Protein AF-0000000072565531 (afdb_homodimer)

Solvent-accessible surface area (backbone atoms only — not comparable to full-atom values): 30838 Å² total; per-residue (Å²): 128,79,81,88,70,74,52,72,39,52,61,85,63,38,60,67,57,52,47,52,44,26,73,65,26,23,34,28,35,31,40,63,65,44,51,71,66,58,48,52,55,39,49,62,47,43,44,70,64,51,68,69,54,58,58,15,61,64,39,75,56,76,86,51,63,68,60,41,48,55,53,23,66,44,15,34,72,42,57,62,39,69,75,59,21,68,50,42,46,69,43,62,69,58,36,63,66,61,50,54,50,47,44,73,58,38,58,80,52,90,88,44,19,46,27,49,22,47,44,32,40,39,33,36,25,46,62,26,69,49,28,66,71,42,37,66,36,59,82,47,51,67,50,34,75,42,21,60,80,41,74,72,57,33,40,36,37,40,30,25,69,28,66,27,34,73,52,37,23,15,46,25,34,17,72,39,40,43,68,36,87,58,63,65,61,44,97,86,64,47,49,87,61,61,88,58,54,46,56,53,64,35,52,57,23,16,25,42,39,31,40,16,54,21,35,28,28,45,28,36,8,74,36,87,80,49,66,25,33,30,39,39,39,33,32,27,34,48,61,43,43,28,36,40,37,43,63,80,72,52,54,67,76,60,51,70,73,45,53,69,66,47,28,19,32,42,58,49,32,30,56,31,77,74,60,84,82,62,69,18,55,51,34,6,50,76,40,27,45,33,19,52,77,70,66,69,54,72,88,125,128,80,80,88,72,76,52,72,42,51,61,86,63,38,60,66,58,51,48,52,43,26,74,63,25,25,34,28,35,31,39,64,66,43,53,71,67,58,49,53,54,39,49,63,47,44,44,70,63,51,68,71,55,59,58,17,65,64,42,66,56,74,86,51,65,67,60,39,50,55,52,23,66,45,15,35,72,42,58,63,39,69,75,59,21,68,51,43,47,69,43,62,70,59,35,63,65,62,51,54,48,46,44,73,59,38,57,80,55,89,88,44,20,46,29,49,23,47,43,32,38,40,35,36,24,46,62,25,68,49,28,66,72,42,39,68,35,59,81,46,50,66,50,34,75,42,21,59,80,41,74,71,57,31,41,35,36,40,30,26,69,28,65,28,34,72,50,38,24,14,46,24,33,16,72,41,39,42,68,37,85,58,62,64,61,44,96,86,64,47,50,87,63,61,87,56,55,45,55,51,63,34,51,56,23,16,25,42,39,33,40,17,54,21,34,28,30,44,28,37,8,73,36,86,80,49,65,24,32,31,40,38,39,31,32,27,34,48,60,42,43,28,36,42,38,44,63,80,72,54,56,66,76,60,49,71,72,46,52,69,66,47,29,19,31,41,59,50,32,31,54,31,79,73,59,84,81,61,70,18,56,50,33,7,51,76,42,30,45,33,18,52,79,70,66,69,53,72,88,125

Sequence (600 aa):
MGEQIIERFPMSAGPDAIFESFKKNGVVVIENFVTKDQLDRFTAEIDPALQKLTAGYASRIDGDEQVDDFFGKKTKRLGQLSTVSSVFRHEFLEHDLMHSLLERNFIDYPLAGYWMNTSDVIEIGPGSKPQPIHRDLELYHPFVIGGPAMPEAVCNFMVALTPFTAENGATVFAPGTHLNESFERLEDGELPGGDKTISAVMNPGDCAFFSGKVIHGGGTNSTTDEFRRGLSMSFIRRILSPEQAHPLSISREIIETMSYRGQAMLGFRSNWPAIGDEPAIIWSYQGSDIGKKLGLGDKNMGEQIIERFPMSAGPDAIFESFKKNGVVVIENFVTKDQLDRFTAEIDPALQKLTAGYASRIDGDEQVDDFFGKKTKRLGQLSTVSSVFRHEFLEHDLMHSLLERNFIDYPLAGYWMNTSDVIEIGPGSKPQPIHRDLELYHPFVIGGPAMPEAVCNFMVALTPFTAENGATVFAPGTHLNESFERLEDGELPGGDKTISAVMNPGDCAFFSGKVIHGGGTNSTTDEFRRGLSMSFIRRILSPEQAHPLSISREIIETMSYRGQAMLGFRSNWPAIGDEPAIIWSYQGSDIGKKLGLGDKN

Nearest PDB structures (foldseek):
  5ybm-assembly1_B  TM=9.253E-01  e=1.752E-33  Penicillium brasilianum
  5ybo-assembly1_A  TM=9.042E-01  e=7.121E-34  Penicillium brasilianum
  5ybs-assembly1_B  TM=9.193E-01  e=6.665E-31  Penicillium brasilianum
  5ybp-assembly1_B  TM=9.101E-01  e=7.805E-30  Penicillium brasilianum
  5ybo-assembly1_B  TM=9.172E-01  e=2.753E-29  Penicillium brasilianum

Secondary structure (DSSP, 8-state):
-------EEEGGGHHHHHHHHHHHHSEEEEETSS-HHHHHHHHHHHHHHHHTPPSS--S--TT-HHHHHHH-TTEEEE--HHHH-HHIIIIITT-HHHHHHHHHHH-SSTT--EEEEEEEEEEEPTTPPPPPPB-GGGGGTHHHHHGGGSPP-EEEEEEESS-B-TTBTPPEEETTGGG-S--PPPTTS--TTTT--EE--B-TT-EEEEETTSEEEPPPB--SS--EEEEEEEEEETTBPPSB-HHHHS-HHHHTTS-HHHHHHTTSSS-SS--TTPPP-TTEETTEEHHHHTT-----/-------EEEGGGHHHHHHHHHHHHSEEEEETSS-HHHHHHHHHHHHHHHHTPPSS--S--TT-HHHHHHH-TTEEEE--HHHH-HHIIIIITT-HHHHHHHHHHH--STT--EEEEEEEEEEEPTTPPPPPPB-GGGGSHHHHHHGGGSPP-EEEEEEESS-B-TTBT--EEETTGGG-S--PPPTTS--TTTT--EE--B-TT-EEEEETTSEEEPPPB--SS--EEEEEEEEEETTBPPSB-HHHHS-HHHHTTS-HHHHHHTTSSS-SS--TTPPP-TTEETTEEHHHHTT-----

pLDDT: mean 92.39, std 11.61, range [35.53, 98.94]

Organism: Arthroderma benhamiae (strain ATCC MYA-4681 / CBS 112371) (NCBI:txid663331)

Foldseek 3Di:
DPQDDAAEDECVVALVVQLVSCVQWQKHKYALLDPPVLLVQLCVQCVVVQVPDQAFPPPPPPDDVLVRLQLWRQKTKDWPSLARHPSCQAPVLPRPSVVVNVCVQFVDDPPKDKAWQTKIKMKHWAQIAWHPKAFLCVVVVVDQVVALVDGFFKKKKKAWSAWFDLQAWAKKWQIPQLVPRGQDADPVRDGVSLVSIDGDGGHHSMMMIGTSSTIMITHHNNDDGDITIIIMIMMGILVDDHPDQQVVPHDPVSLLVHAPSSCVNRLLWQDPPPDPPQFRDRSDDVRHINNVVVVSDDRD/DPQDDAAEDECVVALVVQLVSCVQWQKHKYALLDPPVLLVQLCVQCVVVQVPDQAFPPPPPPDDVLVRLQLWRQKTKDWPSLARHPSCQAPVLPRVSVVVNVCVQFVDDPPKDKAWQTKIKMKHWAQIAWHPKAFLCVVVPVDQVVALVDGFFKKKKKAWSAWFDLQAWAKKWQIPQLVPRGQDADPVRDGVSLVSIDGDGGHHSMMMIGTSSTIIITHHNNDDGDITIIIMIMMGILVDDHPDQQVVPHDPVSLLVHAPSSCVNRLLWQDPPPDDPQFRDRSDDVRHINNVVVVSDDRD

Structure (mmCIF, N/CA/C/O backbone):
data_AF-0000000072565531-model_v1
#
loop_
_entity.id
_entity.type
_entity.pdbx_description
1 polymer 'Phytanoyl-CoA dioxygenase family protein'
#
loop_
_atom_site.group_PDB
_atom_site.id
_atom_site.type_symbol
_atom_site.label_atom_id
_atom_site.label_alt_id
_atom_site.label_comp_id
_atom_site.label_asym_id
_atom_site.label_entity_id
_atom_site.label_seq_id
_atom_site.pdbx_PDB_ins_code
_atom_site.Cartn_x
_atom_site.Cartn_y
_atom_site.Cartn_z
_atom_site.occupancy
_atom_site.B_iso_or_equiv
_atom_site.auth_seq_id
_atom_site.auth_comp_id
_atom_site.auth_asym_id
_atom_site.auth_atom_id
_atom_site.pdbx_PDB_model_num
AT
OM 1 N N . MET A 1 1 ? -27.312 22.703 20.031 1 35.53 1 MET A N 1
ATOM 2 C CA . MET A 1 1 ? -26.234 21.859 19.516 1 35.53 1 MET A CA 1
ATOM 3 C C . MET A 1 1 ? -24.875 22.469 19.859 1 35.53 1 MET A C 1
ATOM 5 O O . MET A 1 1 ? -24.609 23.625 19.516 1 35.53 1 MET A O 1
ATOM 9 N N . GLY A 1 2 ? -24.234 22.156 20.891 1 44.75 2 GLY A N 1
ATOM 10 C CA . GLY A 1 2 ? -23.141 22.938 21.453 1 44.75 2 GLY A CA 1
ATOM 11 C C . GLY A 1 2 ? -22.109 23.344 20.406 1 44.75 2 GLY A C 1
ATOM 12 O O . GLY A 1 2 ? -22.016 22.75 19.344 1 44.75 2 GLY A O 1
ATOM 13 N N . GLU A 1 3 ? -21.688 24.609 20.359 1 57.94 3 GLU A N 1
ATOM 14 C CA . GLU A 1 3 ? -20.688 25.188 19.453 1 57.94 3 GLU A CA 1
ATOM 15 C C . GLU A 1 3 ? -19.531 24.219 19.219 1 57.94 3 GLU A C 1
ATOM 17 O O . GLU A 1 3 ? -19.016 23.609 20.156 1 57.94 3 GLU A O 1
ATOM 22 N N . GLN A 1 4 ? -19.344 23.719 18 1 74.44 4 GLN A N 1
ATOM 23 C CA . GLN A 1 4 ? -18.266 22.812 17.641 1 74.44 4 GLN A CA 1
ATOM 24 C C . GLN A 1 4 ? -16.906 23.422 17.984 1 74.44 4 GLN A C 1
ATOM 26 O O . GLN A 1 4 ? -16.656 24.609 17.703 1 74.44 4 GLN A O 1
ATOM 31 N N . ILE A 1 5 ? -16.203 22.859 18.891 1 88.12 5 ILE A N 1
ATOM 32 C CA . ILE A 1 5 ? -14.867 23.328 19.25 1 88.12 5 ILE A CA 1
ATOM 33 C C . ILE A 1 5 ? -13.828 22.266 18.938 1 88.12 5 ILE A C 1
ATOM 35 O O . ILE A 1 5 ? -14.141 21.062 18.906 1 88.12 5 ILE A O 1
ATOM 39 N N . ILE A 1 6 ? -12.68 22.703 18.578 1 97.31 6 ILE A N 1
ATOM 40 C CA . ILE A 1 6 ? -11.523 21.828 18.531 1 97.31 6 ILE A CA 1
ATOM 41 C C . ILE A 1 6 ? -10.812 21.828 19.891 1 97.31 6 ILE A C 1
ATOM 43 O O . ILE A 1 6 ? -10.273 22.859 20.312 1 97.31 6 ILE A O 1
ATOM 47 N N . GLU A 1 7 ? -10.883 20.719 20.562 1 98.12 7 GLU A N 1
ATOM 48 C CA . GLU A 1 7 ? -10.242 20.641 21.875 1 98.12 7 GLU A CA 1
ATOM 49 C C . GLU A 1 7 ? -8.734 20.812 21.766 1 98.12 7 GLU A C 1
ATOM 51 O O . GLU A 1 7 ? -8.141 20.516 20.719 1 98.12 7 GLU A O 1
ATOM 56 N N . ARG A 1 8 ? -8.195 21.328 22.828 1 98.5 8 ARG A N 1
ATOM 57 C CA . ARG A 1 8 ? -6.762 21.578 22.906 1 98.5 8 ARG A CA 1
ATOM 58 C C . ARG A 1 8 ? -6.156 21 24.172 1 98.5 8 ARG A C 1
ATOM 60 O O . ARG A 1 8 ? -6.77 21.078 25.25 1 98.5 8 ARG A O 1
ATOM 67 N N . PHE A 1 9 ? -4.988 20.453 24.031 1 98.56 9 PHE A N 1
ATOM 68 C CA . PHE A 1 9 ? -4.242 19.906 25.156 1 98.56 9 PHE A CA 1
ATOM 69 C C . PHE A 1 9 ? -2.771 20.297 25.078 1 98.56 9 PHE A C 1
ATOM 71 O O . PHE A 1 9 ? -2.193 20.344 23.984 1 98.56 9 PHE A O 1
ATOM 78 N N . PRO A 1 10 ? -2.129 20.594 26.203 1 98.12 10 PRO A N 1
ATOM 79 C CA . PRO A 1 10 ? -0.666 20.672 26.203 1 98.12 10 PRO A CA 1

===============

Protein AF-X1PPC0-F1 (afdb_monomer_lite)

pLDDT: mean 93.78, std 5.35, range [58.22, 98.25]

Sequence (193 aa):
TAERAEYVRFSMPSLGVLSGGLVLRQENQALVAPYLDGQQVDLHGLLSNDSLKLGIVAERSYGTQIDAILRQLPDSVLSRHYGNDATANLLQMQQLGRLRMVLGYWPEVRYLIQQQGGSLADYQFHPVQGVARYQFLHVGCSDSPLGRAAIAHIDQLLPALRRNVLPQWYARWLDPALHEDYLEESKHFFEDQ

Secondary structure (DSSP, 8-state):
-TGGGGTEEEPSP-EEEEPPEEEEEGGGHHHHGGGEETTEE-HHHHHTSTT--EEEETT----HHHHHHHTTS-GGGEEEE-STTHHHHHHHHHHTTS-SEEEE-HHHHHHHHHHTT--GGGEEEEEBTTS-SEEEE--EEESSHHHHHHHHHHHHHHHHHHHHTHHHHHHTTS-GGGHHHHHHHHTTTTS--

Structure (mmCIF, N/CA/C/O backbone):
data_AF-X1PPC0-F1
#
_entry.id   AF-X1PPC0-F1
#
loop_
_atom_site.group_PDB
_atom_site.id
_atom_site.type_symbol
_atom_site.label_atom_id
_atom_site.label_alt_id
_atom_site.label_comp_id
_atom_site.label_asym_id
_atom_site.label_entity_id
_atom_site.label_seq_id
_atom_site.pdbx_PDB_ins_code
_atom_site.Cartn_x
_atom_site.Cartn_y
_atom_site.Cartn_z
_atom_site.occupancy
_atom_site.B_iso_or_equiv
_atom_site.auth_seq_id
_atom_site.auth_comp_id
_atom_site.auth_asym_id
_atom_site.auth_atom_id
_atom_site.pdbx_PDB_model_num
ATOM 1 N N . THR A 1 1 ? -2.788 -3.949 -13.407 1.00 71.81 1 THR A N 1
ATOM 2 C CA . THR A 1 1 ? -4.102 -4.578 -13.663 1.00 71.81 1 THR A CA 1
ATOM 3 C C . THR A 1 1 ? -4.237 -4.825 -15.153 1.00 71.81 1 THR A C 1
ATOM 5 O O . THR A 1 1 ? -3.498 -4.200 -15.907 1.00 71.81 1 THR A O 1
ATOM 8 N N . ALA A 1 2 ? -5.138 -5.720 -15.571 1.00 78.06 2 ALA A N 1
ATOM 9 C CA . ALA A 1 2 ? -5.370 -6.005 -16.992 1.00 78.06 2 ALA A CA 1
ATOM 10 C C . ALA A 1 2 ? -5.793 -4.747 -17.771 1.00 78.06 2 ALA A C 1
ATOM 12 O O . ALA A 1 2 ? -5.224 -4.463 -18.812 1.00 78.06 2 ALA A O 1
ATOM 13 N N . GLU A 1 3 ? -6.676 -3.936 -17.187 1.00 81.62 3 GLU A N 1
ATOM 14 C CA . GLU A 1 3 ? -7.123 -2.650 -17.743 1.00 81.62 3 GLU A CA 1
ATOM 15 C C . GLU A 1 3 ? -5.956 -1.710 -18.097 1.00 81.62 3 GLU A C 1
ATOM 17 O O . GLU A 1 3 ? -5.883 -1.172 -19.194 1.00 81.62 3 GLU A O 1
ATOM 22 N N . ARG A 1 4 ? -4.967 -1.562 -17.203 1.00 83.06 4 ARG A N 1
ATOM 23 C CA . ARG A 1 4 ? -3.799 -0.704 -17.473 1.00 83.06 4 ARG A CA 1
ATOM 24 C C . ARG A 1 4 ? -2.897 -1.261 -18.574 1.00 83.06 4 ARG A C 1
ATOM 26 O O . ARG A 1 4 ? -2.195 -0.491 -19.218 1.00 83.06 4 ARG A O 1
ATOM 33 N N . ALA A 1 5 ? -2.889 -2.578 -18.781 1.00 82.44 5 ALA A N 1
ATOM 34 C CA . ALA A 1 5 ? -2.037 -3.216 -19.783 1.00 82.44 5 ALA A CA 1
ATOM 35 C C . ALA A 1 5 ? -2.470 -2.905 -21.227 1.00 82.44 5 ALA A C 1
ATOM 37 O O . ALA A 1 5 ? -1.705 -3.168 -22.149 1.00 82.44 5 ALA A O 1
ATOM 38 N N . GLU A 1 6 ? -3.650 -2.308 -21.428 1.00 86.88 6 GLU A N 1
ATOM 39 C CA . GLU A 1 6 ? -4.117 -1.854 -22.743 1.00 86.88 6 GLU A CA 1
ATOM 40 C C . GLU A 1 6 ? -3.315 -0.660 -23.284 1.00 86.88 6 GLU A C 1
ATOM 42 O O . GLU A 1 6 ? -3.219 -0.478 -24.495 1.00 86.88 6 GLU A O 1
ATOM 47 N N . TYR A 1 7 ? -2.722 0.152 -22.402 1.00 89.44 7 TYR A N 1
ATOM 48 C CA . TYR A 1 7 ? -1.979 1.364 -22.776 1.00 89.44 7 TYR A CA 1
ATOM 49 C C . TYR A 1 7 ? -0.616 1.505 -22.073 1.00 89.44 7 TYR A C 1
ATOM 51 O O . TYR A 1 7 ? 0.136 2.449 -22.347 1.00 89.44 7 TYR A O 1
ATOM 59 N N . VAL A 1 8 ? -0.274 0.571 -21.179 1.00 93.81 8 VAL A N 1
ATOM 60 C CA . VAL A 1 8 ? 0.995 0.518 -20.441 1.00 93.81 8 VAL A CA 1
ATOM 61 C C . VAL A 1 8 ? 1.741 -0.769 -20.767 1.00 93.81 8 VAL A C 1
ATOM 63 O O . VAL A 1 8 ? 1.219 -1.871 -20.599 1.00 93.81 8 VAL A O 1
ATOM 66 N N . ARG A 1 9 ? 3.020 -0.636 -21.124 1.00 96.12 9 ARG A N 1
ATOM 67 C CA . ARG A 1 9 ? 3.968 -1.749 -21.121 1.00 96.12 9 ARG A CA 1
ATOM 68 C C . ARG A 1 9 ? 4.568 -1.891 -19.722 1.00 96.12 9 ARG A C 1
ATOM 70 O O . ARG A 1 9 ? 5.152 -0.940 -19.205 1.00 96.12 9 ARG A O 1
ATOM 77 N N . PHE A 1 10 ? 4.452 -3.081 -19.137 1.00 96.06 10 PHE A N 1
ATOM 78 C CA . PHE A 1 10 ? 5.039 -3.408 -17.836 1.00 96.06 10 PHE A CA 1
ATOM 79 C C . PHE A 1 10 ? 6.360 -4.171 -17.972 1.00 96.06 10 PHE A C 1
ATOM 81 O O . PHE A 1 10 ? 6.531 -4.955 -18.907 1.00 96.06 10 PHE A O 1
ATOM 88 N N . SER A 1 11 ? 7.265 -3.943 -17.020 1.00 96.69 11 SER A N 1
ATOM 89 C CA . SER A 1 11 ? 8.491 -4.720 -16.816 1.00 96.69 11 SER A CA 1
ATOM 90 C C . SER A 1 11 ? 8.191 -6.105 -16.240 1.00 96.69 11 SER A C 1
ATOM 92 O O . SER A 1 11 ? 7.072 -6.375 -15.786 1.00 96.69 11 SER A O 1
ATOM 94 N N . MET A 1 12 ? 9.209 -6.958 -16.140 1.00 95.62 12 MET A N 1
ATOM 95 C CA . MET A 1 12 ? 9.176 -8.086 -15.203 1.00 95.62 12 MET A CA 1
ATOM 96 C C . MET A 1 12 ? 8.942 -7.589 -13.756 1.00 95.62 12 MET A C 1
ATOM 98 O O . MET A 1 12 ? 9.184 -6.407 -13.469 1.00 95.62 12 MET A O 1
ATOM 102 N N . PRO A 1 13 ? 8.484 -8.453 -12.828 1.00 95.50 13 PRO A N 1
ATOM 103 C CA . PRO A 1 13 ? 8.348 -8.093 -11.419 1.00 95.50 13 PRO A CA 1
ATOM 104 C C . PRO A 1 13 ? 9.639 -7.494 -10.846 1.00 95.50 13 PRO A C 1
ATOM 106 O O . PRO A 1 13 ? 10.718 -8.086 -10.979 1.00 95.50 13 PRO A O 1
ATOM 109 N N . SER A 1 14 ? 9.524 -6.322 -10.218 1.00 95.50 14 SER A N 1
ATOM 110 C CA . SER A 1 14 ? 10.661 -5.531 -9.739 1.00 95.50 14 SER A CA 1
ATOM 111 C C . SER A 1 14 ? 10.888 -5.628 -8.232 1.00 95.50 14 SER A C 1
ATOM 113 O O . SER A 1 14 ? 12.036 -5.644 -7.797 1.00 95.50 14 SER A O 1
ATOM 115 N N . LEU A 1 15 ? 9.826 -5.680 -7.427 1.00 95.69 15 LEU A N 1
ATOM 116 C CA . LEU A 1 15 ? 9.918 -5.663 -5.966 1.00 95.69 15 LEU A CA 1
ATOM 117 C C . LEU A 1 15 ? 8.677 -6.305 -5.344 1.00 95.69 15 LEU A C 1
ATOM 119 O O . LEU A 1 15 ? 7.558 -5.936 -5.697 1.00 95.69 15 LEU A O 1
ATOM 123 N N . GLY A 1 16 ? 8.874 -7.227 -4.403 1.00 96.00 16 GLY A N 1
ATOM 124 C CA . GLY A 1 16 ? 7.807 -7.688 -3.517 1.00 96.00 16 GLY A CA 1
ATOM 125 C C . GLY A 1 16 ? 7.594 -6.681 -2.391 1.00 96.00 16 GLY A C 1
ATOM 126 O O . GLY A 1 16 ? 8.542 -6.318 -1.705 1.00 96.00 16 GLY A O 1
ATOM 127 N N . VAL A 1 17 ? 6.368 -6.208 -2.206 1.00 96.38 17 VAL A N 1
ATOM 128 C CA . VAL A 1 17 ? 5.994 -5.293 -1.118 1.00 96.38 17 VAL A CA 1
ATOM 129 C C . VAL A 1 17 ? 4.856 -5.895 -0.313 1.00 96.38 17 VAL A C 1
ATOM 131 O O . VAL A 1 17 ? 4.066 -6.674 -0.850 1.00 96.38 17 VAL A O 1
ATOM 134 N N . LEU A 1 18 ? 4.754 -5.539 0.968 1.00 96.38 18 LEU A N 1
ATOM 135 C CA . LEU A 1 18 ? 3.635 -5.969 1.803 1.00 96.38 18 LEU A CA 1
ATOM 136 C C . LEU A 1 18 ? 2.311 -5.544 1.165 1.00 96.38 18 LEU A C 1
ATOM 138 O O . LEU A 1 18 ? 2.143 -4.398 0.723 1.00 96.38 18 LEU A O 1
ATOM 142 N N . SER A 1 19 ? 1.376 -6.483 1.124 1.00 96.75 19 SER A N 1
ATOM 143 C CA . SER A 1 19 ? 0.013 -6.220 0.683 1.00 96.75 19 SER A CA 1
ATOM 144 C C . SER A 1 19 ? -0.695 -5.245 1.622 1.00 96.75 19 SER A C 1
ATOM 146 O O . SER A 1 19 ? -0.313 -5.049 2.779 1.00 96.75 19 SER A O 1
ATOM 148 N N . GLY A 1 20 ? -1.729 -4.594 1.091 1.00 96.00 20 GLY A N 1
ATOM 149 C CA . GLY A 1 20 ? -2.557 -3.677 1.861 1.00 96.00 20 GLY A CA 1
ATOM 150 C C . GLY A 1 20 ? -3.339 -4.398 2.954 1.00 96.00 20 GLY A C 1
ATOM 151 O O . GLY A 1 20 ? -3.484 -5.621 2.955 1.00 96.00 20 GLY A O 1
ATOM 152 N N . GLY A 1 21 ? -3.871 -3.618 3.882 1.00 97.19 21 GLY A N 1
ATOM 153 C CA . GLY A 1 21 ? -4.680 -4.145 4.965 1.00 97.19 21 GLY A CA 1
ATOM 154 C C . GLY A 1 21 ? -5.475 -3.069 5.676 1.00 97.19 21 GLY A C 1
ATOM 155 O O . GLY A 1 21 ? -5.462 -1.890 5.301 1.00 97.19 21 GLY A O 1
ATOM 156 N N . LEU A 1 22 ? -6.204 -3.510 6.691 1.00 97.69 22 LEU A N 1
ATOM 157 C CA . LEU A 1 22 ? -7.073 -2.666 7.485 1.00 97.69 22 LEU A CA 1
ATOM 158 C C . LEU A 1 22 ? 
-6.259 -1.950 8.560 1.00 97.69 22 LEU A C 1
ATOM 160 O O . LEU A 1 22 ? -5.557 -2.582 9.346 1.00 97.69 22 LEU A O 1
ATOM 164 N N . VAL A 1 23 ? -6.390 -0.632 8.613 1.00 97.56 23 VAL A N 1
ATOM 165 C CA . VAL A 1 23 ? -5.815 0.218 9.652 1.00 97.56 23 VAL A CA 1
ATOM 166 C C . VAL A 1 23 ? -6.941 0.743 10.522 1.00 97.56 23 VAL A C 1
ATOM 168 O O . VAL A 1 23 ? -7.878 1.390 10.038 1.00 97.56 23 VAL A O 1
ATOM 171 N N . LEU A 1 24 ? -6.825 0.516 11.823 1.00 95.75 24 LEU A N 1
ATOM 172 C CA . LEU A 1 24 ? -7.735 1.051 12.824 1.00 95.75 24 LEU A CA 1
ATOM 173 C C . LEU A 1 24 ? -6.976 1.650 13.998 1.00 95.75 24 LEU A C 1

===============

> _YOUR OBJECTIVE_: From the entries, copy every line in which the word "Penicillium" occurs.

> _EXERCISE OUTPUT_:
  5ybm-assembly1_B  TM=9.253E-01  e=1.752E-33  Penicillium brasilianum
  5ybo-assembly1_A  TM=9.042E-01  e=7.121E-34  Penicillium brasilianum
  5ybs-assembly1_B  TM=9.193E-01  e=6.665E-31  Penicillium brasilianum
  5ybp-assembly1_B  TM=9.101E-01  e=7.805E-30  Penicillium brasilianum
  5ybo-assembly1_B  TM=9.172E-01  e=2.753E-29  Penicillium brasilianum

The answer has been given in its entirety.